Subrogation is a concept that's understood among insurance and legal firms but often not by the customers who hire them. Even if it sounds complicated, it is in your self-interest to understand an overview of how it works. The more you know, the better decisions you can make with regard to your insurance company.

Any insurance policy you hold is a commitment that, if something bad occurs, the company on the other end of the policy will make restitutions in one way or another without unreasonable delay. If you get an injury while working, for example, your company's workers compensation picks up the tab for medical services. Employment lawyers handle the details; you just get fixed up.

But since determining who is financially responsible for services or repairs is usually a time-consuming affair – and delay sometimes increases the damage to the policyholder – insurance firms usually opt to pay up front and assign blame later. They then need a mechanism to recoup the costs if, ultimately, they weren't responsible for the payout.

For Example

Your bedroom catches fire and causes $10,000 in home damages. Fortunately, you have property insurance and it pays out your claim in full. However, in its investigation it discovers that an electrician had installed some faulty wiring, and there is reason to believe that a judge would find him to blame for the loss. The home has already been repaired in the name of expediency, but your insurance company is out ten grand. What does the company do next?

How Does Subrogation Work?

This is where subrogation comes in. It is the method that an insurance company uses to claim reimbursement when it pays out a claim that turned out not to be its responsibility. Some insurance firms have in-house property damage lawyers and personal injury attorneys, or a department dedicated to subrogation; others contract with a law firm. Normally, only you can sue for damages done to your person or property. But under subrogation law, your insurer is given some of your rights for having taken care of the damages. It can go after the money originally due to you, because it has covered the amount already.

How Does This Affect the Insured?

For starters, if you have a deductible, it wasn't just your insurer who had to pay. In a $10,000 accident with a $1,000 deductible, you lost some money too – namely, $1,000. If your insurance company is unconcerned with pursuing subrogation even when it is entitled, it might opt to get back its losses by upping your premiums. On the other hand, if it knows which cases it is owed and pursues them efficiently, it is doing you a favor as well as itself. If all of the money is recovered, you will get your full thousand-dollar deductible back. If it recovers half (for instance, in a case where you are found 50 percent accountable), you'll typically get half your deductible back, depending on your state laws.
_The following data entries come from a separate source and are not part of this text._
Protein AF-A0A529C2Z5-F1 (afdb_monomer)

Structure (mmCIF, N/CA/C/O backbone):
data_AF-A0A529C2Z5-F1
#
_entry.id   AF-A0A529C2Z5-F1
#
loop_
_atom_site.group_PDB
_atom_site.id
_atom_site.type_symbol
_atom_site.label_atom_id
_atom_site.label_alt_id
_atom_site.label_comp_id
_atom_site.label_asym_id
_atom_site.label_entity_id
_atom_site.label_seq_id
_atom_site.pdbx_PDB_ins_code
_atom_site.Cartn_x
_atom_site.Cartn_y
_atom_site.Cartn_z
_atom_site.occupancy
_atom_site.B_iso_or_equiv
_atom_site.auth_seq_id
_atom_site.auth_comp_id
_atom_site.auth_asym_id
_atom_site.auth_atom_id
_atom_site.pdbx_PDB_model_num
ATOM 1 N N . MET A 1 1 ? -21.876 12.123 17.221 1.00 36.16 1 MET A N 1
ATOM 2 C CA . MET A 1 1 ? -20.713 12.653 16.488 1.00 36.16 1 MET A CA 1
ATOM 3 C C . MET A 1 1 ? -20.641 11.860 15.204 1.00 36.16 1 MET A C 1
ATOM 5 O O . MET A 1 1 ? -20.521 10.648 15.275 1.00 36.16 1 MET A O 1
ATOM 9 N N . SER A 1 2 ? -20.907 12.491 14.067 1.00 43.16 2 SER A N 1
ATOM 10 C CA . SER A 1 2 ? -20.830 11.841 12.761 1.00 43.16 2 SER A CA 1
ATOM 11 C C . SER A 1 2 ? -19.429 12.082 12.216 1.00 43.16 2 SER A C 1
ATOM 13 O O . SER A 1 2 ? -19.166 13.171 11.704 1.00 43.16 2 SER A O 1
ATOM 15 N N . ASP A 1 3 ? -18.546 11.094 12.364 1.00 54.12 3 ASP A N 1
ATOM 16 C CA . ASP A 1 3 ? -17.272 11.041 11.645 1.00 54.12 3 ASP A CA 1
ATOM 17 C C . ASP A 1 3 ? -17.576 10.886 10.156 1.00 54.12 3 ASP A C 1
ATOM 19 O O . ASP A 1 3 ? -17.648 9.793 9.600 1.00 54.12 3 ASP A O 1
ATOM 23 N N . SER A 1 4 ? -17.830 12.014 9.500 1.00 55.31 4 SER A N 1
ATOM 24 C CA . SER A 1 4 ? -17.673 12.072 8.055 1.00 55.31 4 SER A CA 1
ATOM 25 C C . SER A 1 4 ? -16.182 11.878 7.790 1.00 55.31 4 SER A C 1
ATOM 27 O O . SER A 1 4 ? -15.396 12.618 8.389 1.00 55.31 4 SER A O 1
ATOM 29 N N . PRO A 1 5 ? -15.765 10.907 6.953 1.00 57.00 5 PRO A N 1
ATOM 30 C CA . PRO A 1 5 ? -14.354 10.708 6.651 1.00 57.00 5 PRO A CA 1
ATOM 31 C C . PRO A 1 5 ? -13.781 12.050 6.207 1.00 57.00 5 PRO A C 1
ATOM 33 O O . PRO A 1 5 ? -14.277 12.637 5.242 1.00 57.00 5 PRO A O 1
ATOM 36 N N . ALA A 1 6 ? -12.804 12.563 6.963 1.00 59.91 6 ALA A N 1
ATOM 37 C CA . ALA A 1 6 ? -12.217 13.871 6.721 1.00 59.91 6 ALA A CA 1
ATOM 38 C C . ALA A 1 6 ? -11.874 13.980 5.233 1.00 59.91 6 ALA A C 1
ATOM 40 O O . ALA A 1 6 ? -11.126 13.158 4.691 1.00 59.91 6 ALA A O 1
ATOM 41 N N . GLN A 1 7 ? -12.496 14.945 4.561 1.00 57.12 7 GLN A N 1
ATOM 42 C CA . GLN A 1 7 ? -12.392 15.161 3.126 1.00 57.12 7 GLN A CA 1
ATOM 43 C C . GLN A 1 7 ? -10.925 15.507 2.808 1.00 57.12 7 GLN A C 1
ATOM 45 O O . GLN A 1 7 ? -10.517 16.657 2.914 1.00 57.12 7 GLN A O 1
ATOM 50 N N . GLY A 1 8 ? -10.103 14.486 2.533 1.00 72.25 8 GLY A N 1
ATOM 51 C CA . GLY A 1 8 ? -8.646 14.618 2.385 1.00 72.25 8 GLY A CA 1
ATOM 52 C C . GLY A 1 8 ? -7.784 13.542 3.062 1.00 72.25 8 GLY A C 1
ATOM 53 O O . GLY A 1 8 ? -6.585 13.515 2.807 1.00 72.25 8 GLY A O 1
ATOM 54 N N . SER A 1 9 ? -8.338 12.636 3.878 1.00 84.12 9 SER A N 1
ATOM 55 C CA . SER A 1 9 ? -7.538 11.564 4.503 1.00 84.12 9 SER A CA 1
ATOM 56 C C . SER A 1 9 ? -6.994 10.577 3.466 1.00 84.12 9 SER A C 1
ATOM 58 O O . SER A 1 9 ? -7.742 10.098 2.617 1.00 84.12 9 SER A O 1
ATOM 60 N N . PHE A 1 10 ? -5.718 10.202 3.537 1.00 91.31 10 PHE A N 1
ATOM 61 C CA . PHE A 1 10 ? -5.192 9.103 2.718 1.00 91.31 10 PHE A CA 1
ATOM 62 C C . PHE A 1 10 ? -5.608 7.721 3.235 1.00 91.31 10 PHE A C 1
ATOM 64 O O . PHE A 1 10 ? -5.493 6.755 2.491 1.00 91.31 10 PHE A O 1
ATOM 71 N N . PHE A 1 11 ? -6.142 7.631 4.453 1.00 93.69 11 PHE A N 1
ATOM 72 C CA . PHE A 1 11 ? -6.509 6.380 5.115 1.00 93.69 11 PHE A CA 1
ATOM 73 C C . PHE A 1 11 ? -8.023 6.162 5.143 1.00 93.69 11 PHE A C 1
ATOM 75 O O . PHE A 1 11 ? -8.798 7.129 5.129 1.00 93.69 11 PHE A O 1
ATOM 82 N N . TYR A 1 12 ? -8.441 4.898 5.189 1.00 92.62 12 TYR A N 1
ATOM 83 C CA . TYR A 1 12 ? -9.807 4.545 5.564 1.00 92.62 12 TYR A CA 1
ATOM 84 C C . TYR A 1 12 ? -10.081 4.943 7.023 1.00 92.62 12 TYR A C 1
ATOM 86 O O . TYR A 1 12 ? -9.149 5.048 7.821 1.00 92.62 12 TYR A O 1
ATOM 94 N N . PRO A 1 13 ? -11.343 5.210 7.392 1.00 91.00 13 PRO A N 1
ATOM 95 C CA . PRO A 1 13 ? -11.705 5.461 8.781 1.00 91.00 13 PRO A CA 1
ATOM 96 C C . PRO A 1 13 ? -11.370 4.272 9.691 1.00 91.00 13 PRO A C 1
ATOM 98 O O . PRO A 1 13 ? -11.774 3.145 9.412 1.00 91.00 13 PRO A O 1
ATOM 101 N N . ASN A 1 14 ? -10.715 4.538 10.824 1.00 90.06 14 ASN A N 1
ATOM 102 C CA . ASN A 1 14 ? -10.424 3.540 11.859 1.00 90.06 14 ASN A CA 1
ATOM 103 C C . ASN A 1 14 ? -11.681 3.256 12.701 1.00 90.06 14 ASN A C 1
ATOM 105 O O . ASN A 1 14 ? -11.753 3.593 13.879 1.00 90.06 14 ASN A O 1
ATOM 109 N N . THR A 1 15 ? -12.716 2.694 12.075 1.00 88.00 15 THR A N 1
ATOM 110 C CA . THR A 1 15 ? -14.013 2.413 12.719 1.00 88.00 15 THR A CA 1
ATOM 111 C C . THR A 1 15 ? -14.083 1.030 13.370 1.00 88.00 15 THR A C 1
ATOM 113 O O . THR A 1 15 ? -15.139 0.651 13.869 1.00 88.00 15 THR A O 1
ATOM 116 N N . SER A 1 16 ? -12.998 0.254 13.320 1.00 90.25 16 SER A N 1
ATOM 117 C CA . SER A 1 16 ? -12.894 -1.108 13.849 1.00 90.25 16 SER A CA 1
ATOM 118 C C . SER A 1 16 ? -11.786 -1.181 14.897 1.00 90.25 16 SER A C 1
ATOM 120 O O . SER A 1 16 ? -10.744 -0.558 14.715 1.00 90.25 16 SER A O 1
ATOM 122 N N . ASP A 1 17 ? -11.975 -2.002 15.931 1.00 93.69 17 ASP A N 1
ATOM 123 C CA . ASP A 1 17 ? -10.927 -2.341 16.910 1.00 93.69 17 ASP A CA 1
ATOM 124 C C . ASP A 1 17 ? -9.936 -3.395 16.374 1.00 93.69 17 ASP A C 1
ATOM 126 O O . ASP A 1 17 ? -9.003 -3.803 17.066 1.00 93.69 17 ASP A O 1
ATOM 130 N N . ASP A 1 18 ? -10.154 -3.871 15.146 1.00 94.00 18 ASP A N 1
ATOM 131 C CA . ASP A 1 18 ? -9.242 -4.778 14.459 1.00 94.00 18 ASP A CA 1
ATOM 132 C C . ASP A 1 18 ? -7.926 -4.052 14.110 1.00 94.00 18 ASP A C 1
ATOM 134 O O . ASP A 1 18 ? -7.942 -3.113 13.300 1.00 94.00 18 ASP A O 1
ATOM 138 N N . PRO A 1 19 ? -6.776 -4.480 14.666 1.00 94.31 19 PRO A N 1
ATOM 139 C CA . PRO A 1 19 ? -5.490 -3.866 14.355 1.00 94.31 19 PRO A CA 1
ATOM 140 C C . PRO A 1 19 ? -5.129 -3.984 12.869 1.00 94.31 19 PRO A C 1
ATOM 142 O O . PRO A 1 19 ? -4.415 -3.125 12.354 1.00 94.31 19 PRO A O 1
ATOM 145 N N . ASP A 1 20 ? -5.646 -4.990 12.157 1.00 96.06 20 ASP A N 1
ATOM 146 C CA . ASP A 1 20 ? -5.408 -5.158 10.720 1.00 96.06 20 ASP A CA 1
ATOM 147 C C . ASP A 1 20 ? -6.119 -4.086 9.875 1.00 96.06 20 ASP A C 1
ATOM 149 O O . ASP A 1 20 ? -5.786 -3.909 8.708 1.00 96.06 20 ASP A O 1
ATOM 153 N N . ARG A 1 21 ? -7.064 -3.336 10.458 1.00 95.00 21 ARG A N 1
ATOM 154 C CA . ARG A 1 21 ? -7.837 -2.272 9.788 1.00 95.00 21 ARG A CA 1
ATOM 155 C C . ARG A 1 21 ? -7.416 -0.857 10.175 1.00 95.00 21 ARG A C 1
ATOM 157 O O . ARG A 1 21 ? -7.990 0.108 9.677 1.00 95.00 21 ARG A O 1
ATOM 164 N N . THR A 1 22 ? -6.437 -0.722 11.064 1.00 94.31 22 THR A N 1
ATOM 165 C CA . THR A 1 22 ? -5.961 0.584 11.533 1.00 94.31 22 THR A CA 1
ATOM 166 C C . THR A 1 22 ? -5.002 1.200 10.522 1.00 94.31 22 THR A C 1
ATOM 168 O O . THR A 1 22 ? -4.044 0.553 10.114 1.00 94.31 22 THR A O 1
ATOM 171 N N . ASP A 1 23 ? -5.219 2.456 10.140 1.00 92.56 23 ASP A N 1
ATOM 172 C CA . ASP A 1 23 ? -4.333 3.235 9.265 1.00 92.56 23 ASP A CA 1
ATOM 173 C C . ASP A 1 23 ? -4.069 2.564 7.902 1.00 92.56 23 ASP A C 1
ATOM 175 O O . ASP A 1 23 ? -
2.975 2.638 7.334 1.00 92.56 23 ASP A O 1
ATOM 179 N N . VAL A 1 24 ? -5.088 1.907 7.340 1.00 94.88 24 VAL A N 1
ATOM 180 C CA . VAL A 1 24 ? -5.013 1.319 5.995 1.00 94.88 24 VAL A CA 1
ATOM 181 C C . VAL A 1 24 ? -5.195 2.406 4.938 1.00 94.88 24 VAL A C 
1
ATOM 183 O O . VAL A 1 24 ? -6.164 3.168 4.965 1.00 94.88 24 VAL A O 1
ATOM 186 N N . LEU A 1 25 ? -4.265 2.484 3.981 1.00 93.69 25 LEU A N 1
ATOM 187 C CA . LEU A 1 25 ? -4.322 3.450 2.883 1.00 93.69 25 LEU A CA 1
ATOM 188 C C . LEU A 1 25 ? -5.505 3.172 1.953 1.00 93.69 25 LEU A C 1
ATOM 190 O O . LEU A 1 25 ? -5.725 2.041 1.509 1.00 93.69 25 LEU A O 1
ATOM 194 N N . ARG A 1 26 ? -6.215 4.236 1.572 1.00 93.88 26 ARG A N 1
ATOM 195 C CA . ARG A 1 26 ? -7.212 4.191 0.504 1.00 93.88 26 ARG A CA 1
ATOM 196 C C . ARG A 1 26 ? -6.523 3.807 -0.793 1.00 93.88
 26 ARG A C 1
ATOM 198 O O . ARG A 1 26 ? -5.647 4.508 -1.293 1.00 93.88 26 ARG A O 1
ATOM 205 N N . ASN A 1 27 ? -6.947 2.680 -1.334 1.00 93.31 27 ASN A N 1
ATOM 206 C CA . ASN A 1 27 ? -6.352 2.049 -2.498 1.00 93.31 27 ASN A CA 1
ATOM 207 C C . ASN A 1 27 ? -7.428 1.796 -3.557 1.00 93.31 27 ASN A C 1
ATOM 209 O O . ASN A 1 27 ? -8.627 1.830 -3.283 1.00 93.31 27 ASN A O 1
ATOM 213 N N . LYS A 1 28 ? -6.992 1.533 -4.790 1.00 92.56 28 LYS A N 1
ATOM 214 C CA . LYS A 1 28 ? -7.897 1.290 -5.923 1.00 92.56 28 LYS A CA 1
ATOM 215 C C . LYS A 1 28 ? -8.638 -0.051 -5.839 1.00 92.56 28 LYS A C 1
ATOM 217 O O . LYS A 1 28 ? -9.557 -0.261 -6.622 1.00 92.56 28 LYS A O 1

Additionally, if the total expense of an accident is over your maximum coverage amount, you could be in for a stiff bill. If your insurance company or its property damage lawyers, such as Criminal defense taylorsville ut, pursue subrogation and wins, it will recover your costs in addition to its own.
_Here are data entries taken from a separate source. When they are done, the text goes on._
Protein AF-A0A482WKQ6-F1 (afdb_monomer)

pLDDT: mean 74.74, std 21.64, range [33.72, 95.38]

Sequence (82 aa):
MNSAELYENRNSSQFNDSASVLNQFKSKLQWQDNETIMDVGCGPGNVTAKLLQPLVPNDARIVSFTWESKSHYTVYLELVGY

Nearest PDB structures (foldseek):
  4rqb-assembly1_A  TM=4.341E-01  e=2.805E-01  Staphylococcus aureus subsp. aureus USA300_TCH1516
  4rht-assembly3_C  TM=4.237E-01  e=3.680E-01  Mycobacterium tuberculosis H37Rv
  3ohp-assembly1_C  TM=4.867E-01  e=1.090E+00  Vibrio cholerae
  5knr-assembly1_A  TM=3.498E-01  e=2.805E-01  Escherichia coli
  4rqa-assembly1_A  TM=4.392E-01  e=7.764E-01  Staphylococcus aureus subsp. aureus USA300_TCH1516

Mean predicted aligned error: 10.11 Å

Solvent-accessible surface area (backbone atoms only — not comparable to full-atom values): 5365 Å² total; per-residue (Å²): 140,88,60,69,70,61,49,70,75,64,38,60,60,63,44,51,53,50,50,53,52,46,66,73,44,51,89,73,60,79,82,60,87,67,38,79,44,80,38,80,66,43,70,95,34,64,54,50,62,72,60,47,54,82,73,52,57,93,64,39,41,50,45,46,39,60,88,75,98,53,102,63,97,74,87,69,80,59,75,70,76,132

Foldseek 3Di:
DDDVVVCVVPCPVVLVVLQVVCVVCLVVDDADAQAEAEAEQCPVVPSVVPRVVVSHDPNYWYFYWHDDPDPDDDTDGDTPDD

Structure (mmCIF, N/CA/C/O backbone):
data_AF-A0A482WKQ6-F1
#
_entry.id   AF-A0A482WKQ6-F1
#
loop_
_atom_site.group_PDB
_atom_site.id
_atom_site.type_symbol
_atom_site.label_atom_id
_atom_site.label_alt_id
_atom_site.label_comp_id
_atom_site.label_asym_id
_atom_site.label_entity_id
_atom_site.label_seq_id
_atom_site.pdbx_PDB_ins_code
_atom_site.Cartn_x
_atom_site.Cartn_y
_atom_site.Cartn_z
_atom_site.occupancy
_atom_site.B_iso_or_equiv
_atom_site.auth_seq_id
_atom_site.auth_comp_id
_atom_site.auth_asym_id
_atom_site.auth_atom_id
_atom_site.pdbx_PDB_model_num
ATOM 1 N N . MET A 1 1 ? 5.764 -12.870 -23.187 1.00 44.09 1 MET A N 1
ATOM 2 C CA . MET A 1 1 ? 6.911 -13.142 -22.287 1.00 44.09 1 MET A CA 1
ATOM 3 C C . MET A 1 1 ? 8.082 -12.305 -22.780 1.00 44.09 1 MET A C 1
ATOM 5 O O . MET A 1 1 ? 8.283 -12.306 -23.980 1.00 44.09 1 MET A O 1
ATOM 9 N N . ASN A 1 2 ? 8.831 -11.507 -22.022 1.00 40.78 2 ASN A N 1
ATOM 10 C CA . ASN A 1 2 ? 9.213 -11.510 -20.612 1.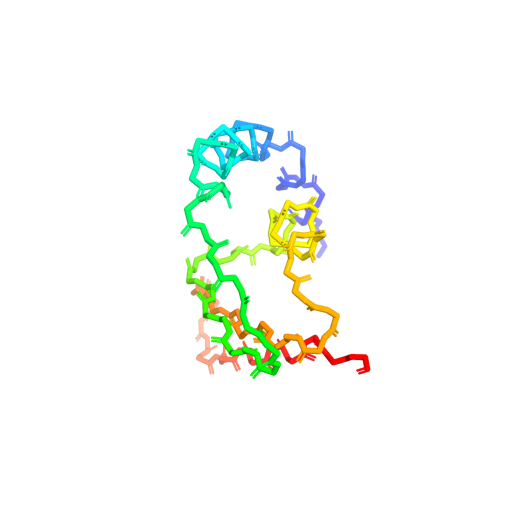00 40.78 2 ASN A CA 1
ATOM 11 C C . ASN A 1 2 ? 9.413 -10.032 -20.182 1.00 40.78 2 ASN A C 1
ATOM 13 O O . ASN A 1 2 ? 10.414 -9.422 -20.547 1.00 40.78 2 ASN A O 1
ATOM 17 N N . SER A 1 3 ? 8.431 -9.418 -19.516 1.00 54.19 3 SER A N 1
ATOM 18 C CA . SER A 1 3 ? 8.495 -7.997 -19.117 1.00 54.19 3 SER A CA 1
ATOM 19 C C . SER A 1 3 ? 8.232 -7.768 -17.631 1.00 54.19 3 SER A C 1
ATOM 21 O O . SER A 1 3 ? 8.728 -6.788 -17.092 1.00 54.19 3 SER A O 1
ATOM 23 N N . ALA A 1 4 ? 7.519 -8.671 -16.951 1.00 50.53 4 ALA A N 1
ATOM 24 C CA . ALA A 1 4 ? 7.277 -8.580 -15.509 1.00 50.53 4 ALA A CA 1
ATOM 25 C C . ALA A 1 4 ? 8.589 -8.633 -14.699 1.00 50.53 4 ALA A C 1
ATOM 27 O O . ALA A 1 4 ? 8.792 -7.826 -13.795 1.00 50.53 4 ALA A O 1
ATOM 28 N N . GLU A 1 5 ? 9.523 -9.494 -15.109 1.00 50.31 5 GLU A N 1
ATOM 29 C CA . GLU A 1 5 ? 10.824 -9.695 -14.456 1.00 50.31 5 GLU A CA 1
ATOM 30 C C . GLU A 1 5 ? 11.727 -8.444 -14.539 1.00 50.31 5 GLU A C 1
ATOM 32 O O . GLU A 1 5 ? 12.487 -8.133 -13.622 1.00 50.31 5 GLU A O 1
ATOM 37 N N . LEU A 1 6 ? 11.598 -7.655 -15.614 1.00 48.94 6 LEU A N 1
ATOM 38 C CA . LEU A 1 6 ? 12.335 -6.397 -15.792 1.00 48.94 6 LEU A CA 1
ATOM 39 C C . LEU A 1 6 ? 11.797 -5.254 -14.914 1.00 48.94 6 LEU A C 1
ATOM 41 O O . LEU A 1 6 ? 12.573 -4.368 -14.549 1.00 48.94 6 LEU A O 1
ATOM 45 N N . TYR A 1 7 ? 10.507 -5.266 -14.558 1.00 49.09 7 TYR A N 1
ATOM 46 C CA . TYR A 1 7 ? 9.919 -4.274 -13.648 1.00 49.09 7 TYR A CA 1
ATOM 47 C C . TYR A 1 7 ? 10.220 -4.587 -12.183 1.00 49.09 7 TYR A C 1
ATOM 49 O O . TYR A 1 7 ? 10.529 -3.667 -11.427 1.00 49.09 7 TYR A O 1
ATOM 57 N N . GLU A 1 8 ? 10.233 -5.863 -11.786 1.00 49.94 8 GLU A N 1
ATOM 58 C CA . GLU A 1 8 ? 10.675 -6.247 -10.438 1.00 49.94 8 GLU A CA 1
ATOM 59 C C . GLU A 1 8 ? 12.114 -5.795 -10.154 1.00 49.94 8 GLU A C 1
ATOM 61 O O . GLU A 1 8 ? 12.408 -5.329 -9.054 1.00 49.94 8 GLU A O 1
ATOM 66 N N . ASN A 1 9 ? 12.989 -5.849 -11.162 1.00 48.12 9 ASN A N 1
ATOM 67 C CA . ASN A 1 9 ? 14.413 -5.550 -11.005 1.00 48.12 9 ASN A CA 1
ATOM 68 C C . ASN A 1 9 ? 14.764 -4.046 -11.113 1.00 48.12 9 ASN A C 1
ATOM 70 O O . ASN A 1 9 ? 15.855 -3.634 -10.727 1.00 48.12 9 ASN A O 1
ATOM 74 N N . ARG A 1 10 ? 13.852 -3.195 -11.616 1.00 51.66 10 ARG A N 1
ATOM 75 C CA . ARG A 1 10 ? 14.045 -1.726 -11.701 1.00 51.66 10 ARG A CA 1
ATOM 76 C C . ARG A 1 10 ? 13.231 -0.918 -10.688 1.00 51.66 10 ARG A C 1
ATOM 78 O O . ARG A 1 10 ? 13.517 0.263 -10.517 1.00 51.66 10 ARG A O 1
ATOM 85 N N . ASN A 1 11 ? 12.275 -1.539 -9.995 1.00 56.75 11 ASN A N 1
ATOM 86 C CA . ASN A 1 11 ? 11.383 -0.851 -9.058 1.00 56.75 11 ASN A CA 1
ATOM 87 C C . ASN A 1 11 ? 11.992 -0.564 -7.678 1.00 56.75 11 ASN A C 1
ATOM 89 O O . ASN A 1 11 ? 11.270 -0.120 -6.789 1.00 56.75 11 ASN A O 1
ATOM 93 N N . SER A 1 12 ? 13.287 -0.808 -7.453 1.00 66.94 12 SER A N 1
ATOM 94 C CA . SER A 1 12 ? 13.895 -0.602 -6.132 1.00 66.94 12 SER A CA 1
ATOM 95 C C . SER A 1 12 ? 13.763 0.846 -5.651 1.00 66.94 12 SER A C 1
ATOM 97 O O . SER A 1 12 ? 13.453 1.053 -4.483 1.00 66.94 12 SER A O 1
ATOM 99 N N . SER A 1 13 ? 13.898 1.843 -6.537 1.00 81.12 13 SER A N 1
ATOM 100 C CA . SER A 1 13 ? 13.693 3.252 -6.165 1.00 81.12 13 SER A CA 1
ATOM 101 C C . SER A 1 13 ? 12.238 3.524 -5.803 1.00 81.12 13 SER A C 1
ATOM 103 O O . SER A 1 13 ? 11.975 3.979 -4.701 1.00 81.12 13 SER A O 1
ATOM 105 N N . GLN A 1 14 ? 11.281 3.169 -6.669 1.00 81.56 14 GLN A N 1
ATOM 106 C CA . GLN A 1 14 ? 9.852 3.402 -6.417 1.00 81.56 14 GLN A CA 1
ATOM 107 C C . GLN A 1 14 ? 9.383 2.683 -5.151 1.00 81.56 14 GLN A C 1
ATOM 109 O O . GLN A 1 14 ? 8.585 3.217 -4.385 1.00 81.56 14 GLN A O 1
ATOM 114 N N . PHE A 1 15 ? 9.907 1.482 -4.913 1.00 86.50 15 PHE A N 1
ATOM 115 C CA . PHE A 1 15 ? 9.648 0.713 -3.708 1.00 86.50 15 PHE A CA 1
ATOM 116 C C . PHE A 1 15 ? 10.208 1.404 -2.464 1.00 86.50 15 PHE A C 1
ATOM 118 O O . PHE A 1 15 ? 9.482 1.585 -1.490 1.00 86.50 15 PHE A O 1
ATOM 125 N N . ASN A 1 16 ? 11.473 1.826 -2.499 1.00 89.56 16 ASN A N 1
ATOM 126 C CA . ASN A 1 16 ? 12.126 2.499 -1.377 1.00 89.56 16 ASN A CA 1
ATOM 127 C C . ASN A 1 16 ? 11.489 3.861 -1.075 1.00 89.56 16 ASN A C 1
ATOM 129 O O . ASN A 1 16 ? 11.259 4.182 0.091 1.00 89.56 16 ASN A O 1
ATOM 133 N 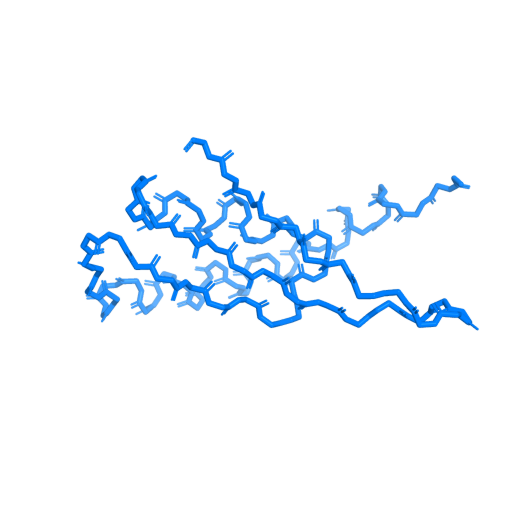N . ASP A 1 17 ? 11.153 4.631 -2.108 1.00 90.81 17 ASP A N 1
ATOM 134 C CA . ASP A 1 17 ? 10.483 5.925 -1.982 1.00 90.81 17 ASP A CA 1
ATOM 135 C C . ASP A 1 17 ? 9.090 5.741 -1.365 1.00 90.81 17 ASP A C 1
ATOM 137 O O . ASP A 1 17 ? 8.744 6.410 -0.389 1.00 90.81 17 ASP A O 1
ATOM 141 N N . SER A 1 18 ? 8.325 4.755 -1.850 1.00 89.88 18 SER A N 1
ATOM 142 C CA . SER A 1 18 ? 7.019 4.400 -1.279 1.00 89.88 18 SER A CA 1
ATOM 143 C C . SER A 1 18 ? 7.137 3.929 0.170 1.00 89.88 18 SER A C 1
ATOM 145 O O . SER A 1 18 ? 6.341 4.335 1.013 1.00 89.88 18 SER A O 1
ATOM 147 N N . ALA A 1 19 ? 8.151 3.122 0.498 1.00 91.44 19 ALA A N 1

All insurers are not the same. When shopping around, it's worth weighing the records of competing companies to evaluate whether they pursue valid subrogation claims; if they do so in a reasonable amount of time; if they keep their clients apprised as the case goes on; and if they then process successfully won reimbursements right away so that you can get your money back and move on with your life. If, on the other hand, an insurance company has a reputation of honoring claims that aren't its responsibility and then covering its income by raising your premiums, even attractive rates won't outweigh the eventual headache.